Aim of the exercise> Beginning with the line containing "ATOM 66 N N" and ending with the line containing "ATOM 85 N N", write out each line of the records below exactly; pictures and lines outside that range are left out.

________________________

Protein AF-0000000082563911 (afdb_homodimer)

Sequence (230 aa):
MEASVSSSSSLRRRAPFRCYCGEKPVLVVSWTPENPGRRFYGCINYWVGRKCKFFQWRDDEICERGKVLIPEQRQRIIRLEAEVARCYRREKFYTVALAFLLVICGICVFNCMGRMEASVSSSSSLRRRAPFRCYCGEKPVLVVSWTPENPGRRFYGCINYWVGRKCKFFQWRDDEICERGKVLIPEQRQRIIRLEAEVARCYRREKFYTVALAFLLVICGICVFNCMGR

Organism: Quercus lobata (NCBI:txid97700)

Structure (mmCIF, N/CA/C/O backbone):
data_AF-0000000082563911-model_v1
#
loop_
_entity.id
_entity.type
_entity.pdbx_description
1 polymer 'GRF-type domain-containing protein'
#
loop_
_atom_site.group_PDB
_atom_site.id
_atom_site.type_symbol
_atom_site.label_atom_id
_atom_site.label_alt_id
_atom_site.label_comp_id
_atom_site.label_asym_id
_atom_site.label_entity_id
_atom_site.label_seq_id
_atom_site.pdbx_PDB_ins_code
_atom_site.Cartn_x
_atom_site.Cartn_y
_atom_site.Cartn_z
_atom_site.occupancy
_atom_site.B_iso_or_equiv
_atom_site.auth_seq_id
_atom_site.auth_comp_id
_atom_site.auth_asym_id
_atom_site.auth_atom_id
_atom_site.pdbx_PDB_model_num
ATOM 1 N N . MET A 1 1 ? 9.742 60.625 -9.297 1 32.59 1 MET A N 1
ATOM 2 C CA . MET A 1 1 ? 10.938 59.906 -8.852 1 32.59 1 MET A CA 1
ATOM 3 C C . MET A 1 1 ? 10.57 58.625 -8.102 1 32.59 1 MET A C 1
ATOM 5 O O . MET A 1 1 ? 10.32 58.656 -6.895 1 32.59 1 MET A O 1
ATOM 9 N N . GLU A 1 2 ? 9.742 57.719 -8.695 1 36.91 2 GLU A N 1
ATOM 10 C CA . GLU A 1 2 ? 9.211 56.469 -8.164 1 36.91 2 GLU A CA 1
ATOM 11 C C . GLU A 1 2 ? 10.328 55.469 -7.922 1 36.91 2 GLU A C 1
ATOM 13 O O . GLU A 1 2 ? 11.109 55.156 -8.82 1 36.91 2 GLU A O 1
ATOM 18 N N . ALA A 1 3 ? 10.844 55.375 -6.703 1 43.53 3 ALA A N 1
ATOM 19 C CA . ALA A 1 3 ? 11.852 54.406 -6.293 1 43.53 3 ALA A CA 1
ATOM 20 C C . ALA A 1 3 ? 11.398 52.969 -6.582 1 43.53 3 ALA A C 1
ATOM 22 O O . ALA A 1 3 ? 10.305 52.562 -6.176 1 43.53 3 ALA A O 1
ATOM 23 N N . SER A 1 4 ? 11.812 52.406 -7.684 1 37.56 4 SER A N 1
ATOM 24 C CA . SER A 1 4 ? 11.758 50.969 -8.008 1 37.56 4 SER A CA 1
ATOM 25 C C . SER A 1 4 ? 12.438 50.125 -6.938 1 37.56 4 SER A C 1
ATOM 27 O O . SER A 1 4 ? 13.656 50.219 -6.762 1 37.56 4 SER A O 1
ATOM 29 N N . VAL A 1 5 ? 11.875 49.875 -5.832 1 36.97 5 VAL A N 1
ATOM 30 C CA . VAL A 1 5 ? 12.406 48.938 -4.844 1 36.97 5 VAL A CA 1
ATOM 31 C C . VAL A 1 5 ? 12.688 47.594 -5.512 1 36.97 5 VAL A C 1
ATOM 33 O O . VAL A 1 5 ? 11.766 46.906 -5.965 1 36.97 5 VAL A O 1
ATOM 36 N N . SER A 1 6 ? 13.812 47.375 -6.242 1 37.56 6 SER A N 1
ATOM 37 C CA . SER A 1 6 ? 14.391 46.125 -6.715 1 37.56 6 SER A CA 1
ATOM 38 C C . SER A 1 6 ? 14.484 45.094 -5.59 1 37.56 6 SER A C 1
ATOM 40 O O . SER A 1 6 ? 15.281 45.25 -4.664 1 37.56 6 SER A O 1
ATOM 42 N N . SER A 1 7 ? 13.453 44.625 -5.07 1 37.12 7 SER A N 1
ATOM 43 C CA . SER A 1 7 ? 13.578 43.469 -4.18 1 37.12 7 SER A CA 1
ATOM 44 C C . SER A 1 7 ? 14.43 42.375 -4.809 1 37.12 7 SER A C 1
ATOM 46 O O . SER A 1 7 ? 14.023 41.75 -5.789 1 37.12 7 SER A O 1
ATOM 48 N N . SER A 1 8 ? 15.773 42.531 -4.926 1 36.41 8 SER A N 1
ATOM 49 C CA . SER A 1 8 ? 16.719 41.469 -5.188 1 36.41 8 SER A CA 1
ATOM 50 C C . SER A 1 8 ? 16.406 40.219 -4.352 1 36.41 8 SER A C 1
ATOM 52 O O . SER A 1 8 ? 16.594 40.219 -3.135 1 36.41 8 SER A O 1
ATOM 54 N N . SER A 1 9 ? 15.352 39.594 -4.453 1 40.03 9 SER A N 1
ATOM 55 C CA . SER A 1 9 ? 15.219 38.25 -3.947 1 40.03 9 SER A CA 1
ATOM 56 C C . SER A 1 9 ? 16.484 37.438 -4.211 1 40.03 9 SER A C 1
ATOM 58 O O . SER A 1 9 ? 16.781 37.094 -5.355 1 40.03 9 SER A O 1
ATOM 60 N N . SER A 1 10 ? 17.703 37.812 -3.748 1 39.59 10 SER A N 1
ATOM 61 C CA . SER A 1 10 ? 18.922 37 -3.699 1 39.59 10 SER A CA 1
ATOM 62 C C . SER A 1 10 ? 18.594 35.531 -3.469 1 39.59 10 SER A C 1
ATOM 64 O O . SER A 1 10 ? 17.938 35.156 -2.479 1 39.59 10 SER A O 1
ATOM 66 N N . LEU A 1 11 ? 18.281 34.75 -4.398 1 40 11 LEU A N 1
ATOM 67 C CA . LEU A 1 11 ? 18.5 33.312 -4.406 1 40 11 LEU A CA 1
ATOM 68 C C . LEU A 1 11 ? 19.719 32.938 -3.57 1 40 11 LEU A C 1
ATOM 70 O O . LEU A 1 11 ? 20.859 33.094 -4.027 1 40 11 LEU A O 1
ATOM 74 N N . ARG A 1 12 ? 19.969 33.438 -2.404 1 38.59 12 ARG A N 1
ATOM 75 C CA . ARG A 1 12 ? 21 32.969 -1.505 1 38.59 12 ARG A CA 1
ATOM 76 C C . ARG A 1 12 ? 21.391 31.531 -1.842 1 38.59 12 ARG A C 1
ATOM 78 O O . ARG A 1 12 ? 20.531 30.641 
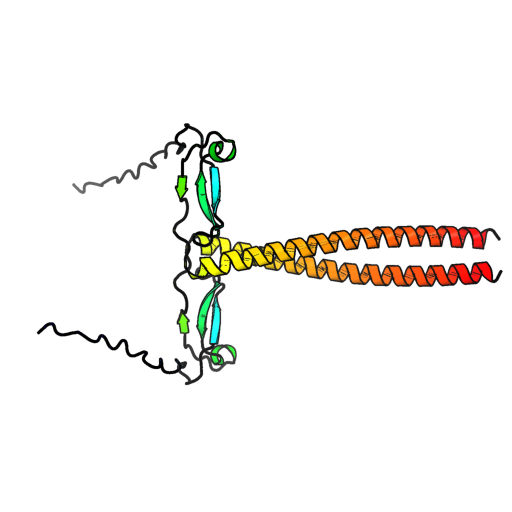-1.898 1 38.59 12 ARG A O 1
ATOM 85 N N . ARG A 1 13 ? 22.266 31.312 -2.682 1 41.97 13 ARG A N 1
ATOM 86 C CA . ARG A 1 13 ? 23.031 30.062 -2.791 1 41.97 13 ARG A CA 1
ATOM 87 C C . ARG A 1 13 ? 23.031 29.312 -1.47 1 41.97 13 ARG A C 1
ATOM 89 O O . ARG A 1 13 ? 23.719 29.688 -0.524 1 41.97 13 ARG A O 1
ATOM 96 N N . ARG A 1 14 ? 21.891 28.906 -0.963 1 46.31 14 ARG A N 1
ATOM 97 C CA . ARG A 1 14 ? 21.812 28.062 0.225 1 46.31 14 ARG A CA 1
ATOM 98 C C . ARG A 1 14 ? 23.094 27.25 0.405 1 46.31 14 ARG A C 1
ATOM 100 O O . ARG A 1 14 ? 23.484 26.484 -0.486 1 46.31 14 ARG A O 1
ATOM 107 N N . ALA A 1 15 ? 24.234 27.75 0.869 1 54.06 15 ALA A N 1
ATOM 108 C CA . ALA A 1 15 ? 25.344 26.922 1.287 1 54.06 15 ALA A CA 1
ATOM 109 C C . ALA A 1 15 ? 24.906 25.469 1.469 1 54.06 15 ALA A C 1
ATOM 111 O O . ALA A 1 15 ? 23.766 25.203 1.862 1 54.06 15 ALA A O 1
ATOM 112 N N . PRO A 1 16 ? 25.594 24.625 0.699 1 62.22 16 PRO A N 1
ATOM 113 C CA . PRO A 1 16 ? 25.188 23.234 0.942 1 62.22 16 PRO A CA 1
ATOM 114 C C . PRO A 1 16 ? 24.969 22.938 2.422 1 62.22 16 PRO A C 1
ATOM 116 O O . PRO A 1 16 ? 25.828 23.234 3.256 1 62.22 16 PRO A O 1
ATOM 119 N N . PHE A 1 17 ? 23.797 23.016 2.896 1 83.06 17 PHE A N 1
ATOM 120 C CA . PHE A 1 17 ? 23.547 22.703 4.293 1 83.06 17 PHE A CA 1
ATOM 121 C C . PHE A 1 17 ? 24.266 21.422 4.707 1 83.06 17 PHE A C 1
ATOM 123 O O . PHE A 1 17 ? 24.203 20.422 3.994 1 83.06 17 PHE A O 1
ATOM 130 N N . ARG A 1 18 ? 25.281 21.641 5.562 1 90.06 18 ARG A N 1
ATOM 131 C CA . ARG A 1 18 ? 26.125 20.547 6.07 1 90.06 18 ARG A CA 1
ATOM 132 C C . ARG A 1 18 ? 25.766 20.219 7.516 1 90.06 18 ARG A C 1
ATOM 134 O O . ARG A 1 18 ? 25.203 21.062 8.227 1 90.06 18 ARG A O 1
ATOM 141 N N . CYS A 1 19 ? 26.016 18.938 7.766 1 93.56 19 CYS A N 1
ATOM 142 C CA . CYS A 1 19 ? 25.812 18.547 9.156 1 93.56 19 CYS A CA 1
ATOM 143 C C . CYS A 1 19 ? 26.938 19.109 10.039 1 93.56 19 CYS A C 1
ATOM 145 O O . CYS A 1 19 ? 27.734 19.922 9.586 1 93.56 19 CYS A O 1
ATOM 147 N N . TYR A 1 20 ? 26.938 18.703 11.297 1 91 20 TYR A N 1
ATOM 148 C CA . TYR A 1 20 ? 27.891 19.25 12.258 1 91 20 TYR A CA 1
ATOM 149 C C . TYR A 1 20 ? 29.312 18.766 11.961 1 91 20 TYR A C 1
ATOM 151 O O . TYR A 1 20 ? 30.281 19.375 12.391 1 91 20 TYR A O 1
ATOM 159 N N . CYS A 1 21 ? 29.438 17.656 11.203 1 90.56 21 CYS A N 1
ATOM 160 C CA . CYS A 1 21 ? 30.734 17.094 10.867 1 90.56 21 CYS A CA 1
ATOM 161 C C . CYS A 1 21 ? 31.203 17.594 9.508 1 90.56 21 CYS A C 1
ATOM 163 O O . CYS A 1 21 ? 32.312 17.266 9.07 1 90.56 21 CYS A O 1
ATOM 165 N N . GLY A 1 22 ? 30.359 18.359 8.938 1 89 22 GLY A N 1
ATOM 166 C CA . GLY A 1 22 ? 30.75 18.953 7.66 1 89 22 GLY A CA 1
ATOM 167 C C . GLY A 1 22 ? 30.344 18.109 6.469 1 89 22 GLY A C 1
ATOM 168 O O . GLY A 1 22 ? 30.781 18.375 5.34 1 89 22 GLY A O 1
ATOM 169 N N . GLU A 1 23 ? 29.625 17.156 6.715 1 89.5 23 GLU A N 1
ATOM 170 C CA . GLU A 1 23 ? 29.188 16.266 5.641 1 89.5 23 GLU A CA 1
ATOM 171 C C . GLU A 1 23 ? 27.812 16.688 5.102 1 89.5 23 GLU A C 1
ATOM 173 O O . GLU A 1 23 ? 27.062 17.391 5.781 1 89.5 23 GLU A O 1
ATOM 178 N N . LYS A 1 24 ? 27.531 16.312 3.889 1 92.25 24 LYS A N 1
ATOM 179 C CA . LYS A 1 24 ? 26.203 16.547 3.328 1 92.25 24 LYS A CA 1
ATOM 180 C C . LYS A 1 24 ? 25.156 15.688 4.039 1 92.25 24 LYS A C 1
ATOM 182 O O . LYS A 1 24 ? 25.312 14.469 4.145 1 92.25 24 LYS A O 1
ATOM 187 N N . PRO A 1 25 ? 24.141 16.281 4.488 1 93.75 25 PRO A N 1
ATOM 188 C CA . PRO A 1 25 ? 23.125 15.492 5.195 1 93.75 25 PRO A CA 1
ATOM 189 C C . PRO A 1 25 ? 22.312 14.594 4.266 1 93.75 25 PRO A C 1
ATOM 191 O O . PRO A 1 25 ? 22.219 14.867 3.066 1 93.75 25 PRO A O 1
ATOM 194 N N . VAL A 1 26 ? 21.828 13.531 4.84 1 94.19 26 VAL A N 1
ATOM 195 C CA . VAL A 1 26 ? 21 12.594 4.078 1 94.19 26 VAL A CA 1
ATOM 196 C C . VAL A 1 26 ? 19.531 12.734 4.5 1 94.19 26 VAL A C 1
ATOM 198 O O . VAL A 1 26 ? 19.25 13.117 5.633 1 94.19 26 VAL A O 1
ATOM 201 N N . LEU A 1 27 ? 18.672 12.477 3.506 1 95.81 27 LEU A N 1
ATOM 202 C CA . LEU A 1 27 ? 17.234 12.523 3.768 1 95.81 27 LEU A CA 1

________________________

Result of this task>
ATOM 66 N N . LEU A 1 11 ? 18.281 34.75 -4.398 1 40 11 LEU A N 1
ATOM 67 C CA . LEU A 1 11 ? 18.5 33.312 -4.406 1 40 11 LEU A CA 1
ATOM 68 C C . LEU A 1 11 ? 19.719 32.938 -3.57 1 40 11 LEU A C 1
ATOM 70 O O . LEU A 1 11 ? 20.859 33.094 -4.027 1 40 11 LEU A O 1
ATOM 74 N N . ARG A 1 12 ? 19.969 33.438 -2.404 1 38.59 12 ARG A N 1
ATOM 75 C CA . ARG A 1 12 ? 21 32.969 -1.505 1 38.59 12 ARG A CA 1
ATOM 76 C C . ARG A 1 12 ? 21.391 31.531 -1.842 1 38.59 12 ARG A C 1
ATOM 78 O O . ARG A 1 12 ? 20.531 30.641 
-1.898 1 38.59 12 ARG A O 1
ATOM 85 N N . ARG A 1 13 ? 22.266 31.312 -2.682 1 41.97 13 ARG A N 1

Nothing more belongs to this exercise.